WHAT TO WORK ON: Exactly the lines below from the one with "ATOM 168 C C" up to and including the one with "ATOM 179 C CA" make up the answer, with nothing else added.

DATA SUPPLIED:
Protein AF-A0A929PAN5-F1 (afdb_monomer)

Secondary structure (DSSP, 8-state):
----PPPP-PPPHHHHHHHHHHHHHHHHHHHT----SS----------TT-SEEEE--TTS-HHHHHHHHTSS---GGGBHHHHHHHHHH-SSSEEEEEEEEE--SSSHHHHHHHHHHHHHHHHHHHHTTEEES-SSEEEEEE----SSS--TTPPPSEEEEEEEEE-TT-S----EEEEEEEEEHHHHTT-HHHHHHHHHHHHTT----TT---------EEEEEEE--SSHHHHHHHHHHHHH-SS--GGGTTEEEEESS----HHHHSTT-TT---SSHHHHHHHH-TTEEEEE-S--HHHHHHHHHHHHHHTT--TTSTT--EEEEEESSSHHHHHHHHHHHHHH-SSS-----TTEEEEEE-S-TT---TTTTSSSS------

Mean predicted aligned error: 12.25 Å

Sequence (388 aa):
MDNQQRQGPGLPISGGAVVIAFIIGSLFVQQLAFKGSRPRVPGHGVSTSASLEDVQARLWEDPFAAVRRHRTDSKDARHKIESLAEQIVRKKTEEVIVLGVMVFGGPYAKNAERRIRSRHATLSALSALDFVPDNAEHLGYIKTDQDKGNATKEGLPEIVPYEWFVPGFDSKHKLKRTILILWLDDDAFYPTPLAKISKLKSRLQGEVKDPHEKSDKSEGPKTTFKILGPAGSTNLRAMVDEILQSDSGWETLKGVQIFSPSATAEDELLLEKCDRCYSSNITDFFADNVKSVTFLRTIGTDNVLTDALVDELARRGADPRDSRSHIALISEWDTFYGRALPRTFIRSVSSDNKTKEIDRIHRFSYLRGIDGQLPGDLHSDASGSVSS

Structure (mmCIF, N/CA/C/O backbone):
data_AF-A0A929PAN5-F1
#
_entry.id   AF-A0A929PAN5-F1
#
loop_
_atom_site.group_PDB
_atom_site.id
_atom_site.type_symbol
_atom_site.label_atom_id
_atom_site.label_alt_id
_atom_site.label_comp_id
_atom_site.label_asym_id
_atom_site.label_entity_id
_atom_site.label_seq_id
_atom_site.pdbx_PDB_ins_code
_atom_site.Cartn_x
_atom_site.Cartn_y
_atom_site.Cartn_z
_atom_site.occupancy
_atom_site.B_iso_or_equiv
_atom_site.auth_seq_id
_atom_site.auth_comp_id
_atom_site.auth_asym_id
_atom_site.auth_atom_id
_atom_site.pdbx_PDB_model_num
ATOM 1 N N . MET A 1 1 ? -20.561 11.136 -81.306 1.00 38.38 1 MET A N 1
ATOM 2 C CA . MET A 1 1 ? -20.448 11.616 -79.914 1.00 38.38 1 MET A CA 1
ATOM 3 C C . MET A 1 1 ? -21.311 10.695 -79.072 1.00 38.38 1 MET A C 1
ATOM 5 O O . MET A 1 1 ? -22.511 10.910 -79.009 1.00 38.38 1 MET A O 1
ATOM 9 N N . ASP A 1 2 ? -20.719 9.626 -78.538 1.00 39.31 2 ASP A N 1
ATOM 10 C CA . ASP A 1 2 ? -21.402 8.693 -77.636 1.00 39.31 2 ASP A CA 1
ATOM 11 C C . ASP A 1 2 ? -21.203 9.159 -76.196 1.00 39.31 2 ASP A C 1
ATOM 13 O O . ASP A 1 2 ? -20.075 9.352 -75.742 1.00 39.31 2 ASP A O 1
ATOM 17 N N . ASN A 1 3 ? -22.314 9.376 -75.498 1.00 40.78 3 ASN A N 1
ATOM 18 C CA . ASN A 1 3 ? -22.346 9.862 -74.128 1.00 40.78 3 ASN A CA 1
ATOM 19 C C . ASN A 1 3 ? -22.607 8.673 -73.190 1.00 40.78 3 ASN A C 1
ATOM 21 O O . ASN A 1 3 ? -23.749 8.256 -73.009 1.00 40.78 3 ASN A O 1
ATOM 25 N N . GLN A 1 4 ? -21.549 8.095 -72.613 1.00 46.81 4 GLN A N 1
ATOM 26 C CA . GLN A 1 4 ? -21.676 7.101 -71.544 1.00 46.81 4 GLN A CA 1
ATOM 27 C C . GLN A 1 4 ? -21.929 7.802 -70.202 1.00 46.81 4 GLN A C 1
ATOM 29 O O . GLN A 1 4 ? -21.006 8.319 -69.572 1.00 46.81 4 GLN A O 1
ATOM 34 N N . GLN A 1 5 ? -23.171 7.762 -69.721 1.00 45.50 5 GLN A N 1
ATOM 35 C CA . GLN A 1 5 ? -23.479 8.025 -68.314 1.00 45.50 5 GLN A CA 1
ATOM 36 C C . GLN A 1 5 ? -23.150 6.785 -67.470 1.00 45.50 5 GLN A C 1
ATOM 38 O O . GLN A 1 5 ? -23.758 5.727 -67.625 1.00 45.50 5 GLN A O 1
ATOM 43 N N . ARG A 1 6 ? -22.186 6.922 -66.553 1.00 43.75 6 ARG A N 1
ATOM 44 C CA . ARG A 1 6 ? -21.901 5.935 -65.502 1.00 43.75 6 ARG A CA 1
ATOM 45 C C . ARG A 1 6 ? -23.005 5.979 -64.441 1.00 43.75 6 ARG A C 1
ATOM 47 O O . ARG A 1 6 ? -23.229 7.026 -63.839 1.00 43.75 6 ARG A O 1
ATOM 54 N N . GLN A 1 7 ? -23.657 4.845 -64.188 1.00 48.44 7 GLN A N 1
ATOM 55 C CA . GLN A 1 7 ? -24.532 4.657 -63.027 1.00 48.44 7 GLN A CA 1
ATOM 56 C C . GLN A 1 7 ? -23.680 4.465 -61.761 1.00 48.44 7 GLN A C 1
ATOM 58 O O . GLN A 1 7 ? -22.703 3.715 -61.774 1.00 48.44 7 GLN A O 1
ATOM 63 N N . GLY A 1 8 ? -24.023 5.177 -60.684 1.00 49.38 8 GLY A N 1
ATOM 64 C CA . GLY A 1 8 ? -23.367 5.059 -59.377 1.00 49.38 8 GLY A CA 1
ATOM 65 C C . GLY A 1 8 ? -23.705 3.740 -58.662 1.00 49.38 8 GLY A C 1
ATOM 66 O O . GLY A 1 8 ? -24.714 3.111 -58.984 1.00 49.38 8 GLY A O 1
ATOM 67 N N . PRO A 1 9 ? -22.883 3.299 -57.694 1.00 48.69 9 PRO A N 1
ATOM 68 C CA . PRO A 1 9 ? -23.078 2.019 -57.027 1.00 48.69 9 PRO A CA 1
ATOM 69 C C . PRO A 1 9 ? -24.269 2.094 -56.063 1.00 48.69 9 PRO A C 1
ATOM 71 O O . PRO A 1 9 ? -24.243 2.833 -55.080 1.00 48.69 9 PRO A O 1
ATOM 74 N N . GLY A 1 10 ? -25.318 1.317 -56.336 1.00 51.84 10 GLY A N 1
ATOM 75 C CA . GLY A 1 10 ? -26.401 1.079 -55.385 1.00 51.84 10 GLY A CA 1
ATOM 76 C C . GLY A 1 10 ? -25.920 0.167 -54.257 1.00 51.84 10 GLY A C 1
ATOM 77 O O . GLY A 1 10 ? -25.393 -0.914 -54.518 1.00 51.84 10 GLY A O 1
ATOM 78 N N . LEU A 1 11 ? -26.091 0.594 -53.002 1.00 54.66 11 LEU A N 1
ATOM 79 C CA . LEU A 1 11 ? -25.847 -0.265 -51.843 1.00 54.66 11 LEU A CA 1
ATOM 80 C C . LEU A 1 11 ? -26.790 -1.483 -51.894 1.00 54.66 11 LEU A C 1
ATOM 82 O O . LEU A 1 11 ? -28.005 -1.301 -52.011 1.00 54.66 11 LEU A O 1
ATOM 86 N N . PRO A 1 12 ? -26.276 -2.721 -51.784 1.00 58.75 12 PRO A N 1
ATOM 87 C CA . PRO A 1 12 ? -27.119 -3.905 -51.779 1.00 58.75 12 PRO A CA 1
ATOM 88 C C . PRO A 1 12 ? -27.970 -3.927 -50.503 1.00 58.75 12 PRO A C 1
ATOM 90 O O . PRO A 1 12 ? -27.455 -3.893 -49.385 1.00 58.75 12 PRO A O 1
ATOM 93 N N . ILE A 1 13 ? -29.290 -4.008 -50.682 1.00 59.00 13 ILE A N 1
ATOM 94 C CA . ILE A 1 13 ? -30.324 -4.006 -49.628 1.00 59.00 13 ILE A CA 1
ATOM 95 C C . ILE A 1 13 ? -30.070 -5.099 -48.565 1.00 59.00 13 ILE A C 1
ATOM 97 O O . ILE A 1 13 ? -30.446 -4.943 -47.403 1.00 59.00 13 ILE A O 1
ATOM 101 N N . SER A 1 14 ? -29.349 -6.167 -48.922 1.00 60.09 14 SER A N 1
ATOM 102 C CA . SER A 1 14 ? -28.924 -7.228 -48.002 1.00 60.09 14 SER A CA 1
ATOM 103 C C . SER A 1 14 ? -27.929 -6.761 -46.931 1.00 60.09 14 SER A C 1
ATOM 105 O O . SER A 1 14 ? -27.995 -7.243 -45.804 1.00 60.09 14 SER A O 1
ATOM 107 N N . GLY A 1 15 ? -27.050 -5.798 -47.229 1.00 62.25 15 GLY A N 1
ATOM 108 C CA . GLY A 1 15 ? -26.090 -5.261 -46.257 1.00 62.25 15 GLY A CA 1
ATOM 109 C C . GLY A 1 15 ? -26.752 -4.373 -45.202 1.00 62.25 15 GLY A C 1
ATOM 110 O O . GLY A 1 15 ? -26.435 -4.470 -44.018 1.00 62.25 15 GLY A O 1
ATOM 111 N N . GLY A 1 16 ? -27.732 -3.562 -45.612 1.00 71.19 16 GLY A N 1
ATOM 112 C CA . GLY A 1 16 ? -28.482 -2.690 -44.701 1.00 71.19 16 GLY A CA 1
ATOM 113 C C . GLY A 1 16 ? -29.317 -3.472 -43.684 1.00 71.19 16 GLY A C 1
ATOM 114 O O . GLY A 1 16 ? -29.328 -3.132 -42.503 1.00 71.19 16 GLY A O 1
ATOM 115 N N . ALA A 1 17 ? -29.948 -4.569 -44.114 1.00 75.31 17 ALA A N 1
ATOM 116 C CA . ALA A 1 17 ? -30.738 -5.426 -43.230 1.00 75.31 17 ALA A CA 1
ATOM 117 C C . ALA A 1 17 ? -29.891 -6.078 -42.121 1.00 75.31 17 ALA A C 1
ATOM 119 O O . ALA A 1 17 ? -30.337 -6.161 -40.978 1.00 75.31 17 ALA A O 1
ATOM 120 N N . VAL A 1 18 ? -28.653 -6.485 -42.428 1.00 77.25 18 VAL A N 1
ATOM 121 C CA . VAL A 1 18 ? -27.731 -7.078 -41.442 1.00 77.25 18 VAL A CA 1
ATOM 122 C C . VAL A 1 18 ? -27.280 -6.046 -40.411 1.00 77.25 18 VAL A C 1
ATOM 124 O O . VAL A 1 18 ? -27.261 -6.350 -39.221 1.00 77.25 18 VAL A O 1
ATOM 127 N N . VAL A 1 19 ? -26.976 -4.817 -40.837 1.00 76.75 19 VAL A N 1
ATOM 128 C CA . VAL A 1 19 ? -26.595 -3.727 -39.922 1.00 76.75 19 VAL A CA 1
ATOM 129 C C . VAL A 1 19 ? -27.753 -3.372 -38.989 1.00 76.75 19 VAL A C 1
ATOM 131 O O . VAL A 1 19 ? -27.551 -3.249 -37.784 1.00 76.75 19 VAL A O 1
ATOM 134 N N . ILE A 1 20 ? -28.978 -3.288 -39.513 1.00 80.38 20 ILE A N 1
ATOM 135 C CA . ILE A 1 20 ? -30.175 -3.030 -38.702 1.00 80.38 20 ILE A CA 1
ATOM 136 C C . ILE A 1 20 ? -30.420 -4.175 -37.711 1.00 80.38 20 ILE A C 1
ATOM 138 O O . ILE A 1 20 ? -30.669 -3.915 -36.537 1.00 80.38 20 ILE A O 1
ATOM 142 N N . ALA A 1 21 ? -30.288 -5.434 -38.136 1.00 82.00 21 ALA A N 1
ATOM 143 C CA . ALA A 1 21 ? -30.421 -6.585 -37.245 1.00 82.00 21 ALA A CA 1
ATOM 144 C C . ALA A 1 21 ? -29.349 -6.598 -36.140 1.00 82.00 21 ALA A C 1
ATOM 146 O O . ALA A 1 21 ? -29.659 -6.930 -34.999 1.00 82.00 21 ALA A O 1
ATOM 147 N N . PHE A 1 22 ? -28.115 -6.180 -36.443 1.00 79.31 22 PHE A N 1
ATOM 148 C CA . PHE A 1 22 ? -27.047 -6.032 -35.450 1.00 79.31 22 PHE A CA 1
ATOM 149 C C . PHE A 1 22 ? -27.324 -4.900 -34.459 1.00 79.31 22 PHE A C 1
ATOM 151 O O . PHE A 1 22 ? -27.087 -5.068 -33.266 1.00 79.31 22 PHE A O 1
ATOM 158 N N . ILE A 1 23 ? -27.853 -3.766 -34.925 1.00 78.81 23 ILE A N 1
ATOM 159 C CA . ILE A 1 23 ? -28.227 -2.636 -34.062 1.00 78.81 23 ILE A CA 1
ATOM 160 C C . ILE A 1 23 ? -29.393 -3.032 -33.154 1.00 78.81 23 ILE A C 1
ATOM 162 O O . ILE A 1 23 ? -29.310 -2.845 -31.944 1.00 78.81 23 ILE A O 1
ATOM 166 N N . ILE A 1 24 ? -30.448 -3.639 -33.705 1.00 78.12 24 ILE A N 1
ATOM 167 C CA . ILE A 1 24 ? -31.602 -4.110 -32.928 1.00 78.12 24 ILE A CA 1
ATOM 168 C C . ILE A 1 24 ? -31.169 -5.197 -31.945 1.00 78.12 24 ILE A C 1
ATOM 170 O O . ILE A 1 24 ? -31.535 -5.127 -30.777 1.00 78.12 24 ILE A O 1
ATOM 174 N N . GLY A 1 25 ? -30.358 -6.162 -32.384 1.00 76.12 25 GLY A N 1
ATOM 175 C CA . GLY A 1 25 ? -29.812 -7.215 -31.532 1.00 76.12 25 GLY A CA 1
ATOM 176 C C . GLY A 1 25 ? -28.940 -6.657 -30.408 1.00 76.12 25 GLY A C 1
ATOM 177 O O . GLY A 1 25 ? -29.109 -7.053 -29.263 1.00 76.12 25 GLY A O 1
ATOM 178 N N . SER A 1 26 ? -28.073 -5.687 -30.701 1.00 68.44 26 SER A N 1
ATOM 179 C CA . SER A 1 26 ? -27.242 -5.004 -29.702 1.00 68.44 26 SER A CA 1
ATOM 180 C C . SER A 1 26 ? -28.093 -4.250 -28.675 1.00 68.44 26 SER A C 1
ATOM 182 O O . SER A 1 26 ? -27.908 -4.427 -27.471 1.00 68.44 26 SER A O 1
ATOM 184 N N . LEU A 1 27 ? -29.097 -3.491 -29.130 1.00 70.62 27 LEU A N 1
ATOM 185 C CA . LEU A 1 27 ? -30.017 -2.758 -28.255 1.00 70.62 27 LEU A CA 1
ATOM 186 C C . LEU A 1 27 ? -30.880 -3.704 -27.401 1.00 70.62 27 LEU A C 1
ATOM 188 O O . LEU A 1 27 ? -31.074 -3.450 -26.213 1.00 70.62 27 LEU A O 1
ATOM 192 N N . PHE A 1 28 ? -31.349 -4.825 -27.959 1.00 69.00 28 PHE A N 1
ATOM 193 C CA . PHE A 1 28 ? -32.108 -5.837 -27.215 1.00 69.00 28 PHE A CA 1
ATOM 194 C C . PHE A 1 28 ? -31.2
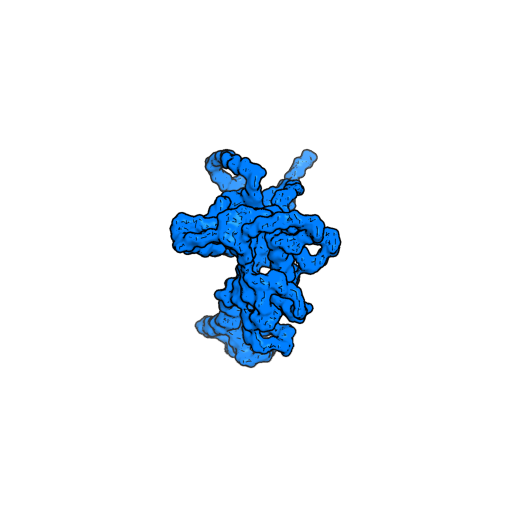43 -6.594 -26.203 1.00 69.00 28 PHE A C 1
ATOM 196 O O . PHE A 1 28 ? -31.682 -6.832 -25.080 1.00 69.00 28 PHE A O 1
ATOM 203 N N . VAL A 1 29 ? -30.010 -6.958 -26.565 1.00 65.25 29 VAL A N 1
ATOM 204 C CA . VAL A 1 29 ? -29.084 -7.670 -25.671 1.00 65.25 29 VAL A CA 1
ATOM 205 C C . VAL A 1 29 ? -28.641 -6.772 -24.513 1.00 65.25 29 VAL A C 1
ATOM 207 O O . VAL A 1 29 ? -28.537 -7.252 -23.387 1.00 65.25 29 VAL A O 1
ATOM 210 N N . GLN A 1 30 ? -28.471 -5.465 -24.739 1.00 59.97 30 GLN A N 1
ATOM 211 C CA . GLN A 1 30 ? -28.201 -4.506 -23.661 1.00 59.97 30 GLN A CA 1
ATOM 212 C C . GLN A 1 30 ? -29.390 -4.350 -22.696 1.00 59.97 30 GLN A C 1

RESPONSE TO THIS TASK:
ATOM 168 C C . ILE A 1 24 ? -31.169 -5.197 -31.945 1.00 78.12 24 ILE A C 1
ATOM 170 O O . ILE A 1 24 ? -31.535 -5.127 -30.777 1.00 78.12 24 ILE A O 1
ATOM 174 N N . GLY A 1 25 ? -30.358 -6.162 -32.384 1.00 76.12 25 GLY A N 1
ATOM 175 C CA . GLY A 1 25 ? -29.812 -7.215 -31.532 1.00 76.12 25 GLY A CA 1
ATOM 176 C C . GLY A 1 25 ? -28.940 -6.657 -30.408 1.00 76.12 25 GLY A C 1
ATOM 177 O O . GLY A 1 25 ? -29.109 -7.053 -29.263 1.00 76.12 25 GLY A O 1
ATOM 178 N N . SER A 1 26 ? -28.073 -5.687 -30.701 1.00 68.44 26 SER A N 1
ATOM 179 C CA . SER A 1 26 ? -27.242 -5.004 -29.702 1.00 68.44 26 SER A CA 1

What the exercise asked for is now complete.